> [What the task requires]:
When you find the line with "ATOM 274 O O" among the records below, reproduce it and each line after it exactly, ending with the line with "ATOM 297 C CA".

> [Records supplied]:

•••

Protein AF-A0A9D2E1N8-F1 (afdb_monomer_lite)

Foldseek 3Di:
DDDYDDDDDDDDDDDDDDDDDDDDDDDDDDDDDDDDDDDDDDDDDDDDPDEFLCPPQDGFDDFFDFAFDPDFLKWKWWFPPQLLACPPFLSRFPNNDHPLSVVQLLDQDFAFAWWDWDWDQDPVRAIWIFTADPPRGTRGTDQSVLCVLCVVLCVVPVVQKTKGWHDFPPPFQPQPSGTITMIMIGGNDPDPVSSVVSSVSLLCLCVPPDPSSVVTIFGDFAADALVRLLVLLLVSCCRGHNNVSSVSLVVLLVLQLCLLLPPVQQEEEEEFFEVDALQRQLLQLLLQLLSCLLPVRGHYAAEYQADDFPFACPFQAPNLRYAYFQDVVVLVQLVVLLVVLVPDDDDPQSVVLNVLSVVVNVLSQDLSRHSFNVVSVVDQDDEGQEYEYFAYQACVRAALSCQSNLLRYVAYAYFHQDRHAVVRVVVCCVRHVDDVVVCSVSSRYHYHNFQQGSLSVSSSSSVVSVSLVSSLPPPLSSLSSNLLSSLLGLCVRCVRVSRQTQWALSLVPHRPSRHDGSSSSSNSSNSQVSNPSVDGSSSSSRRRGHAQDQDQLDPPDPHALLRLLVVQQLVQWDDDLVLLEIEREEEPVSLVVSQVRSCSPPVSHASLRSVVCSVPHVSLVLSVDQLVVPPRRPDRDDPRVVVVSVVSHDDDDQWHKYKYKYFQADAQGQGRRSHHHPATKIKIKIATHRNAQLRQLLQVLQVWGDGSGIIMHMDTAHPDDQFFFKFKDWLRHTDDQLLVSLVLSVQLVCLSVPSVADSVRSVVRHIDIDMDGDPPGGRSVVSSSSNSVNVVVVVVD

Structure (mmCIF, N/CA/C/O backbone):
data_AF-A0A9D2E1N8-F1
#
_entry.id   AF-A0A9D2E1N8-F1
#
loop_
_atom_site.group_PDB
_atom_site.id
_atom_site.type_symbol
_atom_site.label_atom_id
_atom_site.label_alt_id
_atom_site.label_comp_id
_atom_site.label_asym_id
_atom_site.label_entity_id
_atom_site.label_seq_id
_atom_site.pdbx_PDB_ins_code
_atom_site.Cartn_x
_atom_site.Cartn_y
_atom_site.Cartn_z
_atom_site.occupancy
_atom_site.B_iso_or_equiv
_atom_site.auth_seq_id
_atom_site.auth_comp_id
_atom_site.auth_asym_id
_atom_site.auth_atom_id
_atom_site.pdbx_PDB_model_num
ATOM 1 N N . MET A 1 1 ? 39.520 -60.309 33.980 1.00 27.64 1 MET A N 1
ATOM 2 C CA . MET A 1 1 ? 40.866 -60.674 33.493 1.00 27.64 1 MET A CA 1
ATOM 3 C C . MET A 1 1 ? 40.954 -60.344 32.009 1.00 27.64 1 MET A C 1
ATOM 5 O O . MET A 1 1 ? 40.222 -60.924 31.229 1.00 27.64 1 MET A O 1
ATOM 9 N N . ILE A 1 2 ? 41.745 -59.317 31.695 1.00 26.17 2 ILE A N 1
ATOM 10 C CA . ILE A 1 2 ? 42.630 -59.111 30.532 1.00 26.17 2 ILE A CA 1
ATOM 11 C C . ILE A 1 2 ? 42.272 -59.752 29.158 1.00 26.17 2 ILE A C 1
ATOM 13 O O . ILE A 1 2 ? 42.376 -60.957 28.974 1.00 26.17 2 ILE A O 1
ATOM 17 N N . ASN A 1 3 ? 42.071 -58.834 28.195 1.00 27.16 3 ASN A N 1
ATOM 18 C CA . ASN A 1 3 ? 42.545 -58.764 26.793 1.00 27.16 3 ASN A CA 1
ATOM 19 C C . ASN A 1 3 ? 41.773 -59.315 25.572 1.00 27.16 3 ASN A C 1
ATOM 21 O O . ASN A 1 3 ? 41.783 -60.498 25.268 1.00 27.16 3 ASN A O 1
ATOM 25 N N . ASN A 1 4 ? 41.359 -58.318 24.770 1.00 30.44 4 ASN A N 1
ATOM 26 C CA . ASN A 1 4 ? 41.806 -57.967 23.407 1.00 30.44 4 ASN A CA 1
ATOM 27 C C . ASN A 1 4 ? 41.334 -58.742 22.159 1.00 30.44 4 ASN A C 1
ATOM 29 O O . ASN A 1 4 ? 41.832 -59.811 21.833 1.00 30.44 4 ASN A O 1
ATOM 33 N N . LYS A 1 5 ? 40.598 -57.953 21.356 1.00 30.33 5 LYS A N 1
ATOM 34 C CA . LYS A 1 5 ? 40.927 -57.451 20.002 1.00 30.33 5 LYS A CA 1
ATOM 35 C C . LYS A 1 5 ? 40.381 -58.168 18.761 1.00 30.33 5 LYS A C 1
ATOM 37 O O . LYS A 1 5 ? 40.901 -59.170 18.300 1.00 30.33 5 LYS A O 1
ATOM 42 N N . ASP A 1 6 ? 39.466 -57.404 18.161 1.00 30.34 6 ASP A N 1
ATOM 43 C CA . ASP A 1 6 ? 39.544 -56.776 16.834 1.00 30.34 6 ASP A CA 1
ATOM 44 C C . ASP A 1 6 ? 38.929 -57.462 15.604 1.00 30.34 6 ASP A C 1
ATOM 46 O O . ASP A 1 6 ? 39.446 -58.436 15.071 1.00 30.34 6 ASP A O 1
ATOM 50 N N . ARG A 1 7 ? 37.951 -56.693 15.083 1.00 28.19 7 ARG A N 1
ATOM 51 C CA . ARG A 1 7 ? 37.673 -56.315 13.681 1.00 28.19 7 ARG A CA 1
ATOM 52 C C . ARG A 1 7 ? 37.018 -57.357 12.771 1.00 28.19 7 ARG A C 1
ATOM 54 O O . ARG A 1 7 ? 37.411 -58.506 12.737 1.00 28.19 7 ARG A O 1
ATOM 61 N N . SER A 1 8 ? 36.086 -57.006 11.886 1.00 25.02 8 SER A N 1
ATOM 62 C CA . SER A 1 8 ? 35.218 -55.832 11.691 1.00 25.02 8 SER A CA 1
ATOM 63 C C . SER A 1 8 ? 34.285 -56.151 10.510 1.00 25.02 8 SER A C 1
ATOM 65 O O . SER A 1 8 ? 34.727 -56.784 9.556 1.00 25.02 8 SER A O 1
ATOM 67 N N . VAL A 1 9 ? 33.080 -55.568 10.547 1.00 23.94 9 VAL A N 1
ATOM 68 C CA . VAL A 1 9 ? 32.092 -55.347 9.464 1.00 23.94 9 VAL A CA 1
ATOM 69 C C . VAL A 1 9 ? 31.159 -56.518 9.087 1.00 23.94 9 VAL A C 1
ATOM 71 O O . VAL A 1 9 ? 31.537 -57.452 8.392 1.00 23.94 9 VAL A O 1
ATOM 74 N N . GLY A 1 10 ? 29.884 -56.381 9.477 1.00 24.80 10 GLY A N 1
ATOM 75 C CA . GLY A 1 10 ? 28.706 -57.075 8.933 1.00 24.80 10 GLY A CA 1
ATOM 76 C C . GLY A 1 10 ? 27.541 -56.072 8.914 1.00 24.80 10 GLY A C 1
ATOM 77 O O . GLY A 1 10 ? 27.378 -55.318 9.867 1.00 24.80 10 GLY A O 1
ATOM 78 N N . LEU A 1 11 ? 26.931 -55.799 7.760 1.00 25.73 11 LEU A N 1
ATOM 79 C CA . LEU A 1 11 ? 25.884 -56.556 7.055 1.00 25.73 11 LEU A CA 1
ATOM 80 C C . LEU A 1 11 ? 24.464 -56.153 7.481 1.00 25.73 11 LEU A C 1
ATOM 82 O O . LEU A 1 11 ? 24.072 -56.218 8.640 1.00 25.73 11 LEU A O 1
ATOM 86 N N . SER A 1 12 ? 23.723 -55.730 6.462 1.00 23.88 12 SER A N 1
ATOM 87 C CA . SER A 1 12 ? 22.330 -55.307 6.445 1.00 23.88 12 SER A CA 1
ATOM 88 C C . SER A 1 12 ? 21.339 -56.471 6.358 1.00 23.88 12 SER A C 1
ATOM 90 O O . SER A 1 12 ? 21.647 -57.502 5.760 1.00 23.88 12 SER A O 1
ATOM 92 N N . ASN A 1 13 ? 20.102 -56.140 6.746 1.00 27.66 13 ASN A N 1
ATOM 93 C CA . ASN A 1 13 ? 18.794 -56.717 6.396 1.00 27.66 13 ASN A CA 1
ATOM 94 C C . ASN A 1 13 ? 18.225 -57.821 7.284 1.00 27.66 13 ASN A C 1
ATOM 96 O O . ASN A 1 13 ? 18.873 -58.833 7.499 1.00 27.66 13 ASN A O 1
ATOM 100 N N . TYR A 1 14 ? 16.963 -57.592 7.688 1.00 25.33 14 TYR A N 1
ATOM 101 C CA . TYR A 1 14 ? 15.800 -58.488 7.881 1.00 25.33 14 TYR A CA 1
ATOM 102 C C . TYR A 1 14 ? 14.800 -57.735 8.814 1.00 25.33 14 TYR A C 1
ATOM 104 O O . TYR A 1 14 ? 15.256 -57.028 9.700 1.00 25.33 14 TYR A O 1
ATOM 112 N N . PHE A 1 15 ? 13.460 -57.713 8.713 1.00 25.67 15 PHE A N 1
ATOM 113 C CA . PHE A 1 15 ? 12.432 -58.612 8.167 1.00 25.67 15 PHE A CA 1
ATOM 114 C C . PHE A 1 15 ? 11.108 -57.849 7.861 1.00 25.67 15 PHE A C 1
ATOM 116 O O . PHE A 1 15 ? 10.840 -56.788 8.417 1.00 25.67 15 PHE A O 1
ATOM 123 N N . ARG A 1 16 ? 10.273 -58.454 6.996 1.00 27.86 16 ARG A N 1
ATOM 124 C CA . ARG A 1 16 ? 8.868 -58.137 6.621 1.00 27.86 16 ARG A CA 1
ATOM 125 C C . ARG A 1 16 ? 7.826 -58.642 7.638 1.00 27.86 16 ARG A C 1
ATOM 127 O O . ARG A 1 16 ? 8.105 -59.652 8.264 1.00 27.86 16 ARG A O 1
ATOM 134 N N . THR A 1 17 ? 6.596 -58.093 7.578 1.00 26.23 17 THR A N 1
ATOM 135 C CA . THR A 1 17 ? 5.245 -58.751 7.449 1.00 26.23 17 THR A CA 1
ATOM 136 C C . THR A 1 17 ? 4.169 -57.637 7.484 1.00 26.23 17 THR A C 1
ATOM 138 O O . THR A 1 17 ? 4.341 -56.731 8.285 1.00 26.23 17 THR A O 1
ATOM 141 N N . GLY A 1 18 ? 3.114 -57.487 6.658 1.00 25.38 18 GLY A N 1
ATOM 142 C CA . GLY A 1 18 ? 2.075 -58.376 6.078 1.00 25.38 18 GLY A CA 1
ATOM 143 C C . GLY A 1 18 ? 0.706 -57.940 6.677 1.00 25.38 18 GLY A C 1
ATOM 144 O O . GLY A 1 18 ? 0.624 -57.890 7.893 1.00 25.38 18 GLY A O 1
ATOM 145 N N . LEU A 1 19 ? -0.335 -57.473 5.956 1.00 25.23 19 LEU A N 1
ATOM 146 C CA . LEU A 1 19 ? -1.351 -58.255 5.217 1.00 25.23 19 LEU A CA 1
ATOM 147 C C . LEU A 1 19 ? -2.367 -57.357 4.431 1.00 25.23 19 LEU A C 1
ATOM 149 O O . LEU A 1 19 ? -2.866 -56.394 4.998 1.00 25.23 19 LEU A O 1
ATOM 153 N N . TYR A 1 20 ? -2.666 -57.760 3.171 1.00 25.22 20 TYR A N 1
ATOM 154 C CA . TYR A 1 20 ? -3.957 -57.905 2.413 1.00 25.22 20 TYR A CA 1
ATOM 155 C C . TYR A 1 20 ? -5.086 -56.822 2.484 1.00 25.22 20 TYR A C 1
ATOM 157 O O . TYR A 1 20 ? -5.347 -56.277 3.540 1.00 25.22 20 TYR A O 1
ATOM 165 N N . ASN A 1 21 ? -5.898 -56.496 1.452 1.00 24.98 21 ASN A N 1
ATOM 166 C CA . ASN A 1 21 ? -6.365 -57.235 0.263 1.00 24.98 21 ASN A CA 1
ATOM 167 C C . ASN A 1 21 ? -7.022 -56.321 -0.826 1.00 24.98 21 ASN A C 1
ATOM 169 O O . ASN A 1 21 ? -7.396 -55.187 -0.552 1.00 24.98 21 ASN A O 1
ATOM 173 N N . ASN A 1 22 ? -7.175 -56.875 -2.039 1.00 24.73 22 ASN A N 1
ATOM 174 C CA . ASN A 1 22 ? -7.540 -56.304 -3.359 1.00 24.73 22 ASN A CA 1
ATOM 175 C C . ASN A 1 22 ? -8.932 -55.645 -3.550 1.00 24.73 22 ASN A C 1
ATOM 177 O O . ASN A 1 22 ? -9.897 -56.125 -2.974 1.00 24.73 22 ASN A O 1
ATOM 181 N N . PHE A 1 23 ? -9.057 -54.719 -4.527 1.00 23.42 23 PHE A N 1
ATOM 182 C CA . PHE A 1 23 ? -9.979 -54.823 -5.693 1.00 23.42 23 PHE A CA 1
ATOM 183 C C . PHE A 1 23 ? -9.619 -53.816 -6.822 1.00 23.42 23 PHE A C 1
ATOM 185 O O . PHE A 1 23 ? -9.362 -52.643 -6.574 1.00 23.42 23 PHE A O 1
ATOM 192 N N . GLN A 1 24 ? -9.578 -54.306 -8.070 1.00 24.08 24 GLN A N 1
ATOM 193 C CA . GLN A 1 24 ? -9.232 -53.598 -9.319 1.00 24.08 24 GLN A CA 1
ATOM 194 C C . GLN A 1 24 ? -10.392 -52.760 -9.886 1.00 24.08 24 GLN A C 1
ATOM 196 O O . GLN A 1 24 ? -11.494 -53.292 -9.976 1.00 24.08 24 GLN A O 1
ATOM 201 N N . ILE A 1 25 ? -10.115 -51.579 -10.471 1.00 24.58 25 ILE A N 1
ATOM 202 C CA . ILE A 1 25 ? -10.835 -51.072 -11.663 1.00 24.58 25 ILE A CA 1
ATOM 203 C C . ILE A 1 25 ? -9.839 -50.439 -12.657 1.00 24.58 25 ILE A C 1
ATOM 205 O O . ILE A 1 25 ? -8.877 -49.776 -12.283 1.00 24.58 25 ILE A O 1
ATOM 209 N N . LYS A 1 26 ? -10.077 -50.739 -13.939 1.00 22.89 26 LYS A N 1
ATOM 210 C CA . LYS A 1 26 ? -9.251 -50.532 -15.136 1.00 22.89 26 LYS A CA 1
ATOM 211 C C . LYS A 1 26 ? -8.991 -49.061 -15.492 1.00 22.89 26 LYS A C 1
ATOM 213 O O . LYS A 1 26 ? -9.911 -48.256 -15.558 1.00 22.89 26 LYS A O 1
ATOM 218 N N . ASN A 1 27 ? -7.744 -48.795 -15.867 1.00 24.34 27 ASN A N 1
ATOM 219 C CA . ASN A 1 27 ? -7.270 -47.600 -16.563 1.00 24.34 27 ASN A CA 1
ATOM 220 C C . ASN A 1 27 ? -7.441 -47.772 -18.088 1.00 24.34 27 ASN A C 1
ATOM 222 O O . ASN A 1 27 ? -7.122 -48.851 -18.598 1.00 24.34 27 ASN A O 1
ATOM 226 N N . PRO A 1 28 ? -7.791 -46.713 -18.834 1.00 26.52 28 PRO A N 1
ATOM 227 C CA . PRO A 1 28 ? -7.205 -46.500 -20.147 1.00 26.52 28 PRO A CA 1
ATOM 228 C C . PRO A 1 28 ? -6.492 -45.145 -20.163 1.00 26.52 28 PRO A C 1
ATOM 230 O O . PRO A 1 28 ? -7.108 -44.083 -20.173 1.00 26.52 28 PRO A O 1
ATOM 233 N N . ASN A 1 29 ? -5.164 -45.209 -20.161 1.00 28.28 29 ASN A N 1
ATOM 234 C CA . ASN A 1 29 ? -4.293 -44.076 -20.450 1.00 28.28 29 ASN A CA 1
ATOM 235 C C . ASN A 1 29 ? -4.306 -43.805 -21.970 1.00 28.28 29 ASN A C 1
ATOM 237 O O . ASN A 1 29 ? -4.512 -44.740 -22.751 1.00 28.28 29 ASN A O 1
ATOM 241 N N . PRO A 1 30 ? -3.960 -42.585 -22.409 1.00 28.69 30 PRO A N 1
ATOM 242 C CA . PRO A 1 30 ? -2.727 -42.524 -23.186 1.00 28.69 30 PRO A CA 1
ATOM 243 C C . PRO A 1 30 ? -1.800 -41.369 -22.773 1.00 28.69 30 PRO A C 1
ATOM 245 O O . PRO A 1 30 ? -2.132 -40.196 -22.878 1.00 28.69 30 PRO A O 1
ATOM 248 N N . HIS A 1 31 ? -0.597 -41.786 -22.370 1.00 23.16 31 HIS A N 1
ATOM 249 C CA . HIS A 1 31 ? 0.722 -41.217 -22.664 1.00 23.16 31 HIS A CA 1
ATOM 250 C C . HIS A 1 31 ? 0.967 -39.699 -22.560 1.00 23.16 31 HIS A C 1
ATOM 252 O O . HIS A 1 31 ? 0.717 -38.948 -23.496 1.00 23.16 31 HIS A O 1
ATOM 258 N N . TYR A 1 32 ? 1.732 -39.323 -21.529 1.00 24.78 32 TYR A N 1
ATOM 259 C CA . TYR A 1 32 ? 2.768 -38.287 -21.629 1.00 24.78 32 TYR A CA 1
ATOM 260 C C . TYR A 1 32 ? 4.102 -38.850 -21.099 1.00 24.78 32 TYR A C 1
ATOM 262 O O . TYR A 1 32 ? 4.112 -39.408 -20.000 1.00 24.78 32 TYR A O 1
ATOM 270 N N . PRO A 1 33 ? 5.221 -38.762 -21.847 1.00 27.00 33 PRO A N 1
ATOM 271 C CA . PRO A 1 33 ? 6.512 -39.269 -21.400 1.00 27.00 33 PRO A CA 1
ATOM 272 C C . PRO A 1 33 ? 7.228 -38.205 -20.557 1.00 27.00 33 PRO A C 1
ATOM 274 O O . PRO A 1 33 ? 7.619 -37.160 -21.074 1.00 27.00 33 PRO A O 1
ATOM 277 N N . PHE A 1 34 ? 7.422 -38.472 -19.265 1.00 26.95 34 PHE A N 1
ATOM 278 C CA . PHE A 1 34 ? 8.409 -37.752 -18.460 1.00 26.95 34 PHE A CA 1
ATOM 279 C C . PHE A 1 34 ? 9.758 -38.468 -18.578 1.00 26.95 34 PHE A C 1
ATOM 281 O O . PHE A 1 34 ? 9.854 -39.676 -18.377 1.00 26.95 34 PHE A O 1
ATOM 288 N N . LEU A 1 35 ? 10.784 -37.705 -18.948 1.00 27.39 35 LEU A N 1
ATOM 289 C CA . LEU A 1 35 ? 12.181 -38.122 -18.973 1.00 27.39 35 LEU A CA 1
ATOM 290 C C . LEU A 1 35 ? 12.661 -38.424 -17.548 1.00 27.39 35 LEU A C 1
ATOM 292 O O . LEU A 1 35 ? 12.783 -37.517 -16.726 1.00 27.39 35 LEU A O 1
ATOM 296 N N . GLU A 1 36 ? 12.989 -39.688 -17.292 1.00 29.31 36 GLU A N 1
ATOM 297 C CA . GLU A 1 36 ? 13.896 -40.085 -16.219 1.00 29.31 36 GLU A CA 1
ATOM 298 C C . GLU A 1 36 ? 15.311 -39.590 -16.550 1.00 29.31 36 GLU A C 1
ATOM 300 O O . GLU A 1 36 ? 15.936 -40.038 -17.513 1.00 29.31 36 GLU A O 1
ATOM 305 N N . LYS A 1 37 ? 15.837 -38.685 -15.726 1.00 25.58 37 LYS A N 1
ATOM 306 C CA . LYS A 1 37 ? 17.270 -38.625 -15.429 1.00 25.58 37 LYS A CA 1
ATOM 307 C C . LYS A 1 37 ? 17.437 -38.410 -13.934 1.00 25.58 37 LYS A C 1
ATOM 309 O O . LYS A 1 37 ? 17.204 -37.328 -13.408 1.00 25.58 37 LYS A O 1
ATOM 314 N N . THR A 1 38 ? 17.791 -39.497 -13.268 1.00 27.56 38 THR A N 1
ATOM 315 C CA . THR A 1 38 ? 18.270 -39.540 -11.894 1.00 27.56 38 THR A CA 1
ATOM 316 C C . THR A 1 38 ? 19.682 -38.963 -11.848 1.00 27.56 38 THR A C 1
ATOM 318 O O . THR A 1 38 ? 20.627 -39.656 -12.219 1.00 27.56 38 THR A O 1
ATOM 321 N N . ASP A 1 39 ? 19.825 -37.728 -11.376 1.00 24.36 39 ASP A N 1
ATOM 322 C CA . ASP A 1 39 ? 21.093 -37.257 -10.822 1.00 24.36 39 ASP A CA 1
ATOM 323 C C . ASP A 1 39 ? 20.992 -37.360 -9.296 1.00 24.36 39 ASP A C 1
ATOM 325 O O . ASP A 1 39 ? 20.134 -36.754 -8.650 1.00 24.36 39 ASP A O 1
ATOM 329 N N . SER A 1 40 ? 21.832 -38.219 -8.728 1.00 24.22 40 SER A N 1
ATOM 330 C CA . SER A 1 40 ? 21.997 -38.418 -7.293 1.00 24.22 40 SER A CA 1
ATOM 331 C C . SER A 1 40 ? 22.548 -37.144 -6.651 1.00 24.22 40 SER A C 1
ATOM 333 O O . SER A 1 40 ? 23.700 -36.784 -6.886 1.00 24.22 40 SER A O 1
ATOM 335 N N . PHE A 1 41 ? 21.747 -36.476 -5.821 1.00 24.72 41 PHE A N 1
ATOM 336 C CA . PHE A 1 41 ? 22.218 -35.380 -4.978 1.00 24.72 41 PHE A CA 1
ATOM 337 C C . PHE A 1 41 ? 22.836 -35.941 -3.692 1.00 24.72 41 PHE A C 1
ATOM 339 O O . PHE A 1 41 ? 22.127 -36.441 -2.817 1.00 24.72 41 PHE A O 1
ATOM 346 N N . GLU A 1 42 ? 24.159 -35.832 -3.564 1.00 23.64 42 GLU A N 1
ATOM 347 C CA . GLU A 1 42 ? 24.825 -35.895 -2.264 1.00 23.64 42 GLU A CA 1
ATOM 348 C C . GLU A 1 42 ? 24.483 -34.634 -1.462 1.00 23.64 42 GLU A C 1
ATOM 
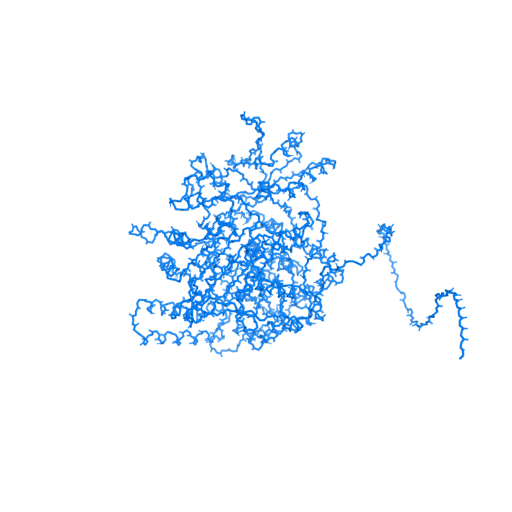350 O O . GLU A 1 42 ? 24.619 -33.499 -1.920 1.00 23.64 42 GLU A O 1
ATOM 355 N N . ARG A 1 43 ? 23.987 -34.853 -0.246 1.00 24.72 43 ARG A N 1
ATOM 356 C CA . ARG A 1 43 ? 23.519 -33.820 0.675 1.00 24.72 43 ARG A CA 1
ATOM 357 C C . ARG A 1 43 ? 24.724 -33.243 1.420 1.00 24.72 43 ARG A C 1
ATOM 359 O O . ARG A 1 43 ? 25.176 -33.841 2.394 1.00 24.72 43 ARG A O 1
ATOM 366 N N . SER A 1 44 ? 25.234 -32.083 1.009 1.00 25.12 44 SER A N 1
ATOM 367 C CA . SER A 1 44 ? 26.141 -31.311 1.866 1.00 25.12 44 SER A CA 1
ATOM 368 C C . SER A 1 44 ? 25.324 -30.592 2.944 1.00 25.12 44 SER A C 1
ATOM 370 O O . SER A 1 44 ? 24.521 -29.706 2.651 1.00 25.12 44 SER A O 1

•••

> [Reply to the exercise]:
ATOM 274 O O . PRO A 1 33 ? 7.619 -37.160 -21.074 1.00 27.00 33 PRO A O 1
ATOM 277 N N . PHE A 1 34 ? 7.422 -38.472 -19.265 1.00 26.95 34 PHE A N 1
ATOM 278 C CA . PHE A 1 34 ? 8.409 -37.752 -18.460 1.00 26.95 34 PHE A CA 1
ATOM 279 C C . PHE A 1 34 ? 9.758 -38.468 -18.578 1.00 26.95 34 PHE A C 1
ATOM 281 O O . PHE A 1 34 ? 9.854 -39.676 -18.377 1.00 26.95 34 PHE A O 1
ATOM 288 N N . LEU A 1 35 ? 10.784 -37.705 -18.948 1.00 27.39 35 LEU A N 1
ATOM 289 C CA . LEU A 1 35 ? 12.181 -38.122 -18.973 1.00 27.39 35 LEU A CA 1
ATOM 290 C C . LEU A 1 35 ? 12.661 -38.424 -17.548 1.00 27.39 35 LEU A C 1
ATOM 292 O O . LEU A 1 35 ? 12.783 -37.517 -16.726 1.00 27.39 35 LEU A O 1
ATOM 296 N N . GLU A 1 36 ? 12.989 -39.688 -17.292 1.00 29.31 36 GLU A N 1
ATOM 297 C CA . GLU A 1 36 ? 13.896 -40.085 -16.219 1.00 29.31 36 GLU A CA 1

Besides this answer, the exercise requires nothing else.